---------- Source information

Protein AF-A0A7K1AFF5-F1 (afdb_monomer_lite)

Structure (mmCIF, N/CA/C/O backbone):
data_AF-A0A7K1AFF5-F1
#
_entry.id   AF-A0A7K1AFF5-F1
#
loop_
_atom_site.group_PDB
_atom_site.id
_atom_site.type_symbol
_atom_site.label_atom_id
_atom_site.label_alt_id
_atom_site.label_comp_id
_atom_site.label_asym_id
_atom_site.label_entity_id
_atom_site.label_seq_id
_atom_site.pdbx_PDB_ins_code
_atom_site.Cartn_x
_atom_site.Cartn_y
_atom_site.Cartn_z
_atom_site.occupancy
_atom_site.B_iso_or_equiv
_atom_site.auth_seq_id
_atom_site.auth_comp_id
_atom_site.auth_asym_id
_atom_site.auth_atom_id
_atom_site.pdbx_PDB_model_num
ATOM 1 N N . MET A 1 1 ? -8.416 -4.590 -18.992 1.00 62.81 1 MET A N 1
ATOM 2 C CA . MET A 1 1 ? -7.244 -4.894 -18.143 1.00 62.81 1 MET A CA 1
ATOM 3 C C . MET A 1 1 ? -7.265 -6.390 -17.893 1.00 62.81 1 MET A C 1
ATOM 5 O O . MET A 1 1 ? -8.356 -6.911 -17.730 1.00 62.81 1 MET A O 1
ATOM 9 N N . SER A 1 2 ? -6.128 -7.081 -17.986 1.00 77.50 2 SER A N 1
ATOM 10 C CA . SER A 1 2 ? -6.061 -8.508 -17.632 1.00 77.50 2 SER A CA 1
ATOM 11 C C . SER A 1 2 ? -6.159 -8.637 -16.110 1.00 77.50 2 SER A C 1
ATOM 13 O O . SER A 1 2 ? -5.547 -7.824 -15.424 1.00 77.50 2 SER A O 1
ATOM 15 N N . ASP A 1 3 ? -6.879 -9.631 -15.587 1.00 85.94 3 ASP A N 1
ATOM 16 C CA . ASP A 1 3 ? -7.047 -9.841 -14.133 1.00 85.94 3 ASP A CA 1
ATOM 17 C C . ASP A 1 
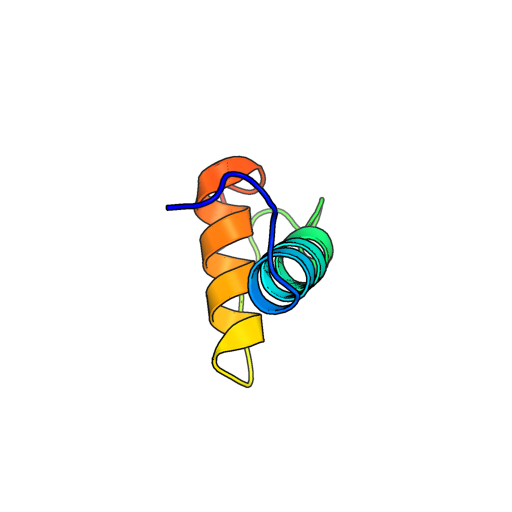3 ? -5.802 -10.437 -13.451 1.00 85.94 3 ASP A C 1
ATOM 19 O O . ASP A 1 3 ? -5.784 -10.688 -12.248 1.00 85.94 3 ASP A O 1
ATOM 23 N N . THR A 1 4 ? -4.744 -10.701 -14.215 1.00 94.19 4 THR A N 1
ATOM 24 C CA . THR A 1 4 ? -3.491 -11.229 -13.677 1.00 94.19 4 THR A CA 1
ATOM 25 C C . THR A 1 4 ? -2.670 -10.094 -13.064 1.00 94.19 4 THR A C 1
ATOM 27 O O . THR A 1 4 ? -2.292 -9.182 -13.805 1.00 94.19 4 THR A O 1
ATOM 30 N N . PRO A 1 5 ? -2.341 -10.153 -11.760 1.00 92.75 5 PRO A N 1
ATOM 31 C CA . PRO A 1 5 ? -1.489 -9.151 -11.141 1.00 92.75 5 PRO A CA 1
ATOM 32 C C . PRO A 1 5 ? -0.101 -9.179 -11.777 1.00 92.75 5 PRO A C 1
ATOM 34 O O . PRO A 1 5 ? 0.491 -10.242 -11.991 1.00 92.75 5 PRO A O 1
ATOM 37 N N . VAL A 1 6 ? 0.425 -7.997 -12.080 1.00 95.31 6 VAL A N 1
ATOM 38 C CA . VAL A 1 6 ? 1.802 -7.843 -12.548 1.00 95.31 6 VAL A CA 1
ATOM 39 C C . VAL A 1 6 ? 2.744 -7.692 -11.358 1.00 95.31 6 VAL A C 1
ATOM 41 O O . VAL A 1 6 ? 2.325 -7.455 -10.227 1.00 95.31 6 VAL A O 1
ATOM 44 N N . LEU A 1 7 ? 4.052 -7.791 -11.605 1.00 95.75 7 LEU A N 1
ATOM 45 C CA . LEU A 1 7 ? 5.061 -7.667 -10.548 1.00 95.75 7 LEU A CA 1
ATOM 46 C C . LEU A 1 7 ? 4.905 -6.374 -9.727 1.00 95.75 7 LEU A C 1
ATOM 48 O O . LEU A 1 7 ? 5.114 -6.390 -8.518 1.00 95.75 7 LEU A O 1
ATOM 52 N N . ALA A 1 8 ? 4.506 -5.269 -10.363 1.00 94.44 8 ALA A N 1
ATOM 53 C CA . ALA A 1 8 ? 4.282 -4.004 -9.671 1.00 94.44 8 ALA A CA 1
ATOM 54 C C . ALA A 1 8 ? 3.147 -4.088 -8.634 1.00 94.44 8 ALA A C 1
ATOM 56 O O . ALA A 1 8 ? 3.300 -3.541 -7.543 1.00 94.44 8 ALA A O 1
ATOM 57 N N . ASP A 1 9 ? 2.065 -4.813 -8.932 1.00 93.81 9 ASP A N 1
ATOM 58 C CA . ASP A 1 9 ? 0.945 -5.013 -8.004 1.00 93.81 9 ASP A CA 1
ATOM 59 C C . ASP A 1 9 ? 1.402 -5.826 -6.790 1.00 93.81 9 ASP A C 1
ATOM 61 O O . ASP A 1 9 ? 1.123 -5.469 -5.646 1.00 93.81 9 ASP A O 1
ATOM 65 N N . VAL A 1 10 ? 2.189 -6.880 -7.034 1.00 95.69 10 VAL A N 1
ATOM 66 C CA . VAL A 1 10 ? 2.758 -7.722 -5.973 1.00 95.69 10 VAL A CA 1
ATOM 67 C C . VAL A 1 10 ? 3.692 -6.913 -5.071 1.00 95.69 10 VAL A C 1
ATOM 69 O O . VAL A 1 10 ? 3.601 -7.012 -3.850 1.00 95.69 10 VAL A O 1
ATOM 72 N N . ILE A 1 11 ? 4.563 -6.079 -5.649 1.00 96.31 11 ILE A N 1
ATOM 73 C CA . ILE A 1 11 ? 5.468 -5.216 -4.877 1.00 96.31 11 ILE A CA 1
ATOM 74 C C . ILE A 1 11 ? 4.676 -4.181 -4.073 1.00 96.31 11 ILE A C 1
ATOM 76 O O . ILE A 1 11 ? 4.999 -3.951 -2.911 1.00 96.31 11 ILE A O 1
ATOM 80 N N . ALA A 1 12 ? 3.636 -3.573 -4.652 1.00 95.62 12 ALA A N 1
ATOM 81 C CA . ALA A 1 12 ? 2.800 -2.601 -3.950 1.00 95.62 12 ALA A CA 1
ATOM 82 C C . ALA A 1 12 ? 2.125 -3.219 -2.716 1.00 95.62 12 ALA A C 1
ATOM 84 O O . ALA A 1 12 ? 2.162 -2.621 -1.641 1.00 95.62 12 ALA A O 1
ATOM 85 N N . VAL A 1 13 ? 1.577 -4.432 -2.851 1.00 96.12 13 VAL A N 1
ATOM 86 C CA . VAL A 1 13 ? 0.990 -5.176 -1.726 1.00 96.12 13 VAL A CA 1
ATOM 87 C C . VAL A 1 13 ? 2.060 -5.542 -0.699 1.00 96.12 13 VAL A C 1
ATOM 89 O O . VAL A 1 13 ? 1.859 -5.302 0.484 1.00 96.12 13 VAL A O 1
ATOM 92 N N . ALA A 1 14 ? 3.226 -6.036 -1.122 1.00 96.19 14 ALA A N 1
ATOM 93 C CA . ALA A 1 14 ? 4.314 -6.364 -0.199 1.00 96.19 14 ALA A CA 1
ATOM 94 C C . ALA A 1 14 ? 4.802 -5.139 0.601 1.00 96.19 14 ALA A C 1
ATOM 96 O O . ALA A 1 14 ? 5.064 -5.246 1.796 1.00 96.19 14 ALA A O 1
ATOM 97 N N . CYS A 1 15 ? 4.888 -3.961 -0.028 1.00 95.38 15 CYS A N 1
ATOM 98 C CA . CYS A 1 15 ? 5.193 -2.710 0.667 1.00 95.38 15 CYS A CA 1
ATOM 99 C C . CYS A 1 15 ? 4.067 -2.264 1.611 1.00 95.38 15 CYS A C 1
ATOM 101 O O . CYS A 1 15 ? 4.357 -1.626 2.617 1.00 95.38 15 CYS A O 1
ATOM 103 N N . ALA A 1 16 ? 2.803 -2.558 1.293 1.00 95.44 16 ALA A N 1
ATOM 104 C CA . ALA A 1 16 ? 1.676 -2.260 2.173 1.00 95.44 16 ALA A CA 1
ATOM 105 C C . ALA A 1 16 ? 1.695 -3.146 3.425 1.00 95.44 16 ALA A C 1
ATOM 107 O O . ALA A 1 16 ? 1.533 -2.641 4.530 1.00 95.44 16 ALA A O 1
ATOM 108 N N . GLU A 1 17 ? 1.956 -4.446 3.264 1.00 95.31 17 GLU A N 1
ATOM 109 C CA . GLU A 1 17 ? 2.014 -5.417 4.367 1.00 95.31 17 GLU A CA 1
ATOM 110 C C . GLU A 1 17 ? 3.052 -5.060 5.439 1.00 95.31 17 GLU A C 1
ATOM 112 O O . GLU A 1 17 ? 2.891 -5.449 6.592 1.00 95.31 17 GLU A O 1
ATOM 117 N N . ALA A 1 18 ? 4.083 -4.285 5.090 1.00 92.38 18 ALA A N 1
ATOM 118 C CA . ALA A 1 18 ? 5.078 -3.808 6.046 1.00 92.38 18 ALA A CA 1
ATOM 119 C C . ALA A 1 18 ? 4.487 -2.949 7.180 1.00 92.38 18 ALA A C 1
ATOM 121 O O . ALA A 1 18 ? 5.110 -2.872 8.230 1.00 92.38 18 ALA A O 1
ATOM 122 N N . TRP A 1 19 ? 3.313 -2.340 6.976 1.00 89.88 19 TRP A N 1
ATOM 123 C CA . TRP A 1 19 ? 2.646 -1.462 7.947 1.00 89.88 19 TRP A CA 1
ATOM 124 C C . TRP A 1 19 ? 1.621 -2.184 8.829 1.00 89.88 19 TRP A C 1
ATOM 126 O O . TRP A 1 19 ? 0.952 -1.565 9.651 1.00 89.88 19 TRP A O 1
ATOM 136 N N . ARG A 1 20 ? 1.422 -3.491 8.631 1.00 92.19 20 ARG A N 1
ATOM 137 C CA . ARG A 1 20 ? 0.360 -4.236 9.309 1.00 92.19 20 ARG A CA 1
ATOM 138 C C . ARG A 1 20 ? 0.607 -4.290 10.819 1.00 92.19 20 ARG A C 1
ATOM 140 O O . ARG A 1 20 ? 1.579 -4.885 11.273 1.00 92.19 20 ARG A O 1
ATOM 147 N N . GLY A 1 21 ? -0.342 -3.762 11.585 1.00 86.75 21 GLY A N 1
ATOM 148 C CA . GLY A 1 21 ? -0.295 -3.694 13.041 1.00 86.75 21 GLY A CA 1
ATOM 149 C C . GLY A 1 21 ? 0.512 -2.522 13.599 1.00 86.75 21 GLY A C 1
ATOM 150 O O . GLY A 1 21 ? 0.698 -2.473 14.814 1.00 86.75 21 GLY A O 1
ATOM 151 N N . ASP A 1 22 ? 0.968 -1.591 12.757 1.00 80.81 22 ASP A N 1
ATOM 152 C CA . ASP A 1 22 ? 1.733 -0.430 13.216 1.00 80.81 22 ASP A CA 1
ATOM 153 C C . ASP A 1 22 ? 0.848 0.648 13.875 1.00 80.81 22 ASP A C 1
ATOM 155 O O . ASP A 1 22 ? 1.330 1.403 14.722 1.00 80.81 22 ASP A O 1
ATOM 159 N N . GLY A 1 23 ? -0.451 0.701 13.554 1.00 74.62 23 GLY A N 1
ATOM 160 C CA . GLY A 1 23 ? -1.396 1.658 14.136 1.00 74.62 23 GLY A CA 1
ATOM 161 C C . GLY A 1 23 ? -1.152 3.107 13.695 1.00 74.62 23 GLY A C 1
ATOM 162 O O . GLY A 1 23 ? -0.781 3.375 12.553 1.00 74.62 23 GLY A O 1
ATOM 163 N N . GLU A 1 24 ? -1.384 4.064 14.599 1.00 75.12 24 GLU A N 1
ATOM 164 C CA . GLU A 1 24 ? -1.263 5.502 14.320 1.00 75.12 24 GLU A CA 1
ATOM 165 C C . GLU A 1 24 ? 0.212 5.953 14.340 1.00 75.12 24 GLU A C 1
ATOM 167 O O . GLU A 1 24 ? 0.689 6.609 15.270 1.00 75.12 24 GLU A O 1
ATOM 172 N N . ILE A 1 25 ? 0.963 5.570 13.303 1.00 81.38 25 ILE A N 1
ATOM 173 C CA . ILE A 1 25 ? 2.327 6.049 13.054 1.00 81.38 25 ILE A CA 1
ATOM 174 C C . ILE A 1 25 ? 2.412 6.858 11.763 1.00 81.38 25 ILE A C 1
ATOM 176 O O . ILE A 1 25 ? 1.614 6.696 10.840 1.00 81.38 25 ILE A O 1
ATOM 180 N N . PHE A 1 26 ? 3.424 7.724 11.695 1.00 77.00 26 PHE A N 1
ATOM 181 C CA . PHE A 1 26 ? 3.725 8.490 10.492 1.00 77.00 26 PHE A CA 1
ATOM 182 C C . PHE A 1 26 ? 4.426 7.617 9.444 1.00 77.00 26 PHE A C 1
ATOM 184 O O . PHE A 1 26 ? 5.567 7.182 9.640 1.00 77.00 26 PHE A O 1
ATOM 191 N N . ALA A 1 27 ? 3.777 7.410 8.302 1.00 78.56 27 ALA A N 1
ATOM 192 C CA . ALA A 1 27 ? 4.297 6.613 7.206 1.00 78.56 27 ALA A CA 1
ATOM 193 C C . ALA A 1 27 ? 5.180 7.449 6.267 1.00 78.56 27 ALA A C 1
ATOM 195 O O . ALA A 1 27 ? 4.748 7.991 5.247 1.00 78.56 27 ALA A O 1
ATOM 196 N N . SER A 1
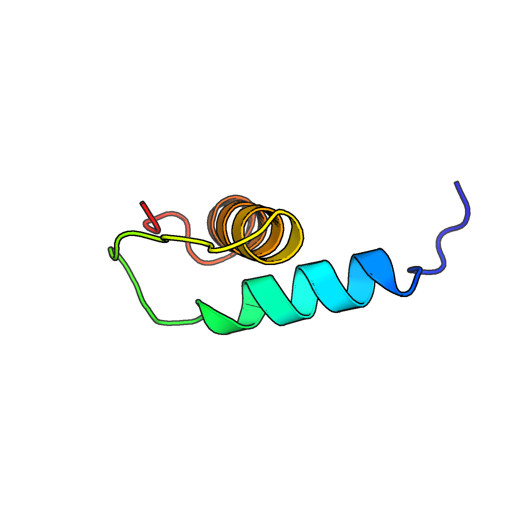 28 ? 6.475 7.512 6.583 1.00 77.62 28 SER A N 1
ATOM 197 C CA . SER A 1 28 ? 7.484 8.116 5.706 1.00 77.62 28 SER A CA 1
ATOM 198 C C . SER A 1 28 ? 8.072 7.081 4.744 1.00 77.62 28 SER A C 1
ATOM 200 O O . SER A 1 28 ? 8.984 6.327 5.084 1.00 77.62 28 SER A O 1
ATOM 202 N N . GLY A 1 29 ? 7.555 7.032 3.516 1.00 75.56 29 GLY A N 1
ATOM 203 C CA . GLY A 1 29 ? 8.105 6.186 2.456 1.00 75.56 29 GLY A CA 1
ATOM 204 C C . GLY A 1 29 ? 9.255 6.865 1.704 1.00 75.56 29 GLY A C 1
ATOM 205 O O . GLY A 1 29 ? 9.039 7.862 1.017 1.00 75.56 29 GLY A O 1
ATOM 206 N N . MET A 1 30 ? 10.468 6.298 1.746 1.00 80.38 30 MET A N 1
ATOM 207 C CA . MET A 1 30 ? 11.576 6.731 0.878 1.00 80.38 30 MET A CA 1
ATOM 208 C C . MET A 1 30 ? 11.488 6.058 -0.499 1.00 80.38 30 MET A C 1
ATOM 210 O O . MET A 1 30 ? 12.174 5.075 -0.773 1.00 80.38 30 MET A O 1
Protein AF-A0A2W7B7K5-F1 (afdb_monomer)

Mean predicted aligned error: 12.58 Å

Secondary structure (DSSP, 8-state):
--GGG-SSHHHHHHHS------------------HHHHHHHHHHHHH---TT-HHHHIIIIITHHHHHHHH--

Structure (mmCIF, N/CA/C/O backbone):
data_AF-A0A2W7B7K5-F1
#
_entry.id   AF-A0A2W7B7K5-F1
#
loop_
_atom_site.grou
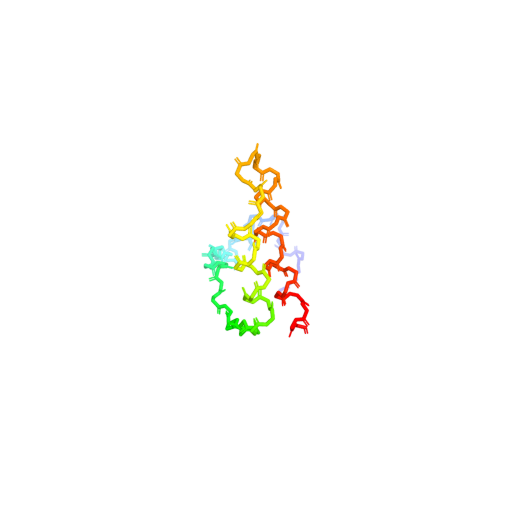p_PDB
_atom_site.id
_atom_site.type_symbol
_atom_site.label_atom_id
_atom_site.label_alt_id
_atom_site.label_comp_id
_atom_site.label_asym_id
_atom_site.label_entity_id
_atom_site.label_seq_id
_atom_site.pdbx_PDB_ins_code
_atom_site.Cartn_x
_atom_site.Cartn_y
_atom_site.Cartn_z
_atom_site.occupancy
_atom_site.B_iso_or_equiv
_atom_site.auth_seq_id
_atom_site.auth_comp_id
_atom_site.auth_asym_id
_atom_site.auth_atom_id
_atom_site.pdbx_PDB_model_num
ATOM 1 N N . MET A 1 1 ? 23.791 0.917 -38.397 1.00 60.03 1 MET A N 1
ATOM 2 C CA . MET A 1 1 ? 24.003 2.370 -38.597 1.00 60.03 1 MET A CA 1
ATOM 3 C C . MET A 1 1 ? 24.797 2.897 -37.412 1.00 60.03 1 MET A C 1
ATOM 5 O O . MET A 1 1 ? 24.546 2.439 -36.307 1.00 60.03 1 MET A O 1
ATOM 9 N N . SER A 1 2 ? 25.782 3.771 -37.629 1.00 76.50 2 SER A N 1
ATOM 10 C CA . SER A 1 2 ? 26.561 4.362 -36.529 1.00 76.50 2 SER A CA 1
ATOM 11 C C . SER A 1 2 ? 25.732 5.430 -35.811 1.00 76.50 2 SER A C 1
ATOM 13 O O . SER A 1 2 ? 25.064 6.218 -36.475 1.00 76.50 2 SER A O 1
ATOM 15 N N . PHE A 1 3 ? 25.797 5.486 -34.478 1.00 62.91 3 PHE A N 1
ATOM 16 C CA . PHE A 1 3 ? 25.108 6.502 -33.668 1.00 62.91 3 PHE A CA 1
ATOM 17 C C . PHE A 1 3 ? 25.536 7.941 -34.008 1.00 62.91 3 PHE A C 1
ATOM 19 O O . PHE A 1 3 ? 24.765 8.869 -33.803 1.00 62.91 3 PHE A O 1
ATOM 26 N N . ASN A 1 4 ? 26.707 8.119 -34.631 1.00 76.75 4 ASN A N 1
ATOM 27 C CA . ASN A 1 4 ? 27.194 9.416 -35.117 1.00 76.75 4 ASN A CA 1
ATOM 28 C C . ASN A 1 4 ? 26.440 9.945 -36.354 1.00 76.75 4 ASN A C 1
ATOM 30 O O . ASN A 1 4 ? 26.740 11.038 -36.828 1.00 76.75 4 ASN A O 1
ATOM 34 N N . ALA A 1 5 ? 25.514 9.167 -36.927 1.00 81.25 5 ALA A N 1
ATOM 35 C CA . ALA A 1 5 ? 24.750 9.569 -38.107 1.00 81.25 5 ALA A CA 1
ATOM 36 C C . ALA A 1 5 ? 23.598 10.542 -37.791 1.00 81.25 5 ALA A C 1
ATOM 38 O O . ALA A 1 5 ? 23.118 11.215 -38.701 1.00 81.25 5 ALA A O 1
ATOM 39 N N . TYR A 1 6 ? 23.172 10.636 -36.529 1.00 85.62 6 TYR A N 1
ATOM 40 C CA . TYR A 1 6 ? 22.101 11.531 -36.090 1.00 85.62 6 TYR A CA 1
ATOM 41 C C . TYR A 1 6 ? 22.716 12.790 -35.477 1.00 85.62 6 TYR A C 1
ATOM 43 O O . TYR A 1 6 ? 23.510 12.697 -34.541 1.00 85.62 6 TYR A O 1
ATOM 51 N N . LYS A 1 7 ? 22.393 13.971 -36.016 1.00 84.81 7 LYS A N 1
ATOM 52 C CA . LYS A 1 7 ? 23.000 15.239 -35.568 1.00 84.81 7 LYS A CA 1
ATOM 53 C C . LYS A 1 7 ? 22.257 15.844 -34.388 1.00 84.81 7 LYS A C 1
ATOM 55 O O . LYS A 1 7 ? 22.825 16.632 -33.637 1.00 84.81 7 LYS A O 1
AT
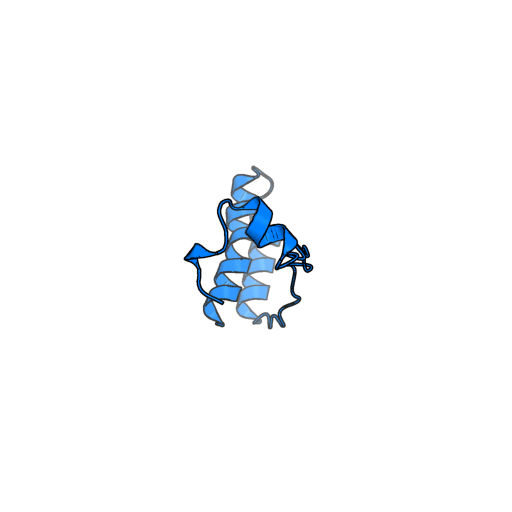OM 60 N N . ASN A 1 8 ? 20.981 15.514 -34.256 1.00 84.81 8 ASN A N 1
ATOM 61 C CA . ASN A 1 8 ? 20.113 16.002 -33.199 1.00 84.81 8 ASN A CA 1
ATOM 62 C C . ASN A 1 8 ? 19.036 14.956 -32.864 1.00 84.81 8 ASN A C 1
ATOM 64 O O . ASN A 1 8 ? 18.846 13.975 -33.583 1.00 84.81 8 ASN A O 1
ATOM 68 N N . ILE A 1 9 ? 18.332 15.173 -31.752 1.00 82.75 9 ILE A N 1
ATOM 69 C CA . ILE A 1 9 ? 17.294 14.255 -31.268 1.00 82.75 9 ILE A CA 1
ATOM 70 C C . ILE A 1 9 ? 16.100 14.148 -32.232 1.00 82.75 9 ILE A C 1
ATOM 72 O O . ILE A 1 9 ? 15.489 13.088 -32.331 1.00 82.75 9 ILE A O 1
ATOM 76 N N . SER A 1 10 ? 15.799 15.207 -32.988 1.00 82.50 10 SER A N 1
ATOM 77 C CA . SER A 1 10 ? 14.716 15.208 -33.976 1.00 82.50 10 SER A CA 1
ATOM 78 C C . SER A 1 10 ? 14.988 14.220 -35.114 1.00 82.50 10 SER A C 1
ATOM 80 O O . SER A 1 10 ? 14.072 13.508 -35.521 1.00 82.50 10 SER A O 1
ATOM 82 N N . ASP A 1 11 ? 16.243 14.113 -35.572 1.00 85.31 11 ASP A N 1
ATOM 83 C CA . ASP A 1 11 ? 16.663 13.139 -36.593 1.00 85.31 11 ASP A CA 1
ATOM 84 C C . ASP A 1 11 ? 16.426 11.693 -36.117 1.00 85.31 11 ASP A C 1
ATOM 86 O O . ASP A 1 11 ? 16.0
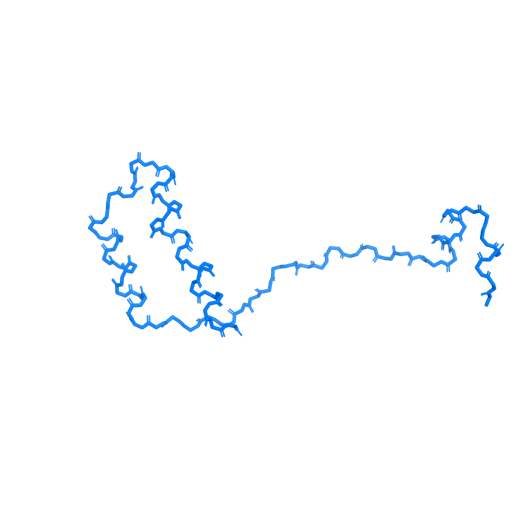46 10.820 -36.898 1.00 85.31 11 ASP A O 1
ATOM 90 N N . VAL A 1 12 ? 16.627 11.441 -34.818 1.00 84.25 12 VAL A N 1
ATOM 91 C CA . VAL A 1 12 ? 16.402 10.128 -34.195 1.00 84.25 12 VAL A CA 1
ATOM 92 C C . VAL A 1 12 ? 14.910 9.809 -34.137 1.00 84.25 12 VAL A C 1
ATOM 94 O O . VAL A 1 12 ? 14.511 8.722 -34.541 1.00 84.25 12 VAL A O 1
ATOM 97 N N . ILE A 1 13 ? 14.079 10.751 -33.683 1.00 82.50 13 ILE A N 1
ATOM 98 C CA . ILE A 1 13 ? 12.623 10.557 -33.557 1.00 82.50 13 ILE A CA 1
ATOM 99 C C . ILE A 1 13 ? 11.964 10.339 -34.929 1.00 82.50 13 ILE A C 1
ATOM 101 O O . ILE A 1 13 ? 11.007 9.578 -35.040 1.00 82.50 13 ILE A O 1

--------------------

▸ Try it: Please make an exact copy of the lines above from the line with "ATOM 45 C CA" through the line with "ATOM 57 N N", both ends included.

▸ Task answer:
ATOM 45 C CA . LEU A 1 7 ? 5.061 -7.667 -10.548 1.00 95.75 7 LEU A CA 1
ATOM 46 C C . LEU A 1 7 ? 4.905 -6.374 -9.727 1.00 95.75 7 LEU A C 1
ATOM 48 O O . LEU A 1 7 ? 5.114 -6.390 -8.518 1.00 95.75 7 LEU A O 1
ATOM 52 N N . ALA A 1 8 ? 4.506 -5.269 -10.363 1.00 94.44 8 ALA A N 1
ATOM 53 C CA . ALA A 1 8 ? 4.282 -4.004 -9.671 1.00 94.44 8 ALA A CA 1
ATOM 54 C C . ALA A 1 8 ? 3.147 -4.088 -8.634 1.00 94.44 8 ALA A C 1
ATOM 56 O O . ALA A 1 8 ? 3.300 -3.541 -7.543 1.00 94.44 8 ALA A O 1
ATOM 57 N N . ASP A 1 9 ? 2.065 -4.813 -8.932 1.00 93.81 9 ASP A N 1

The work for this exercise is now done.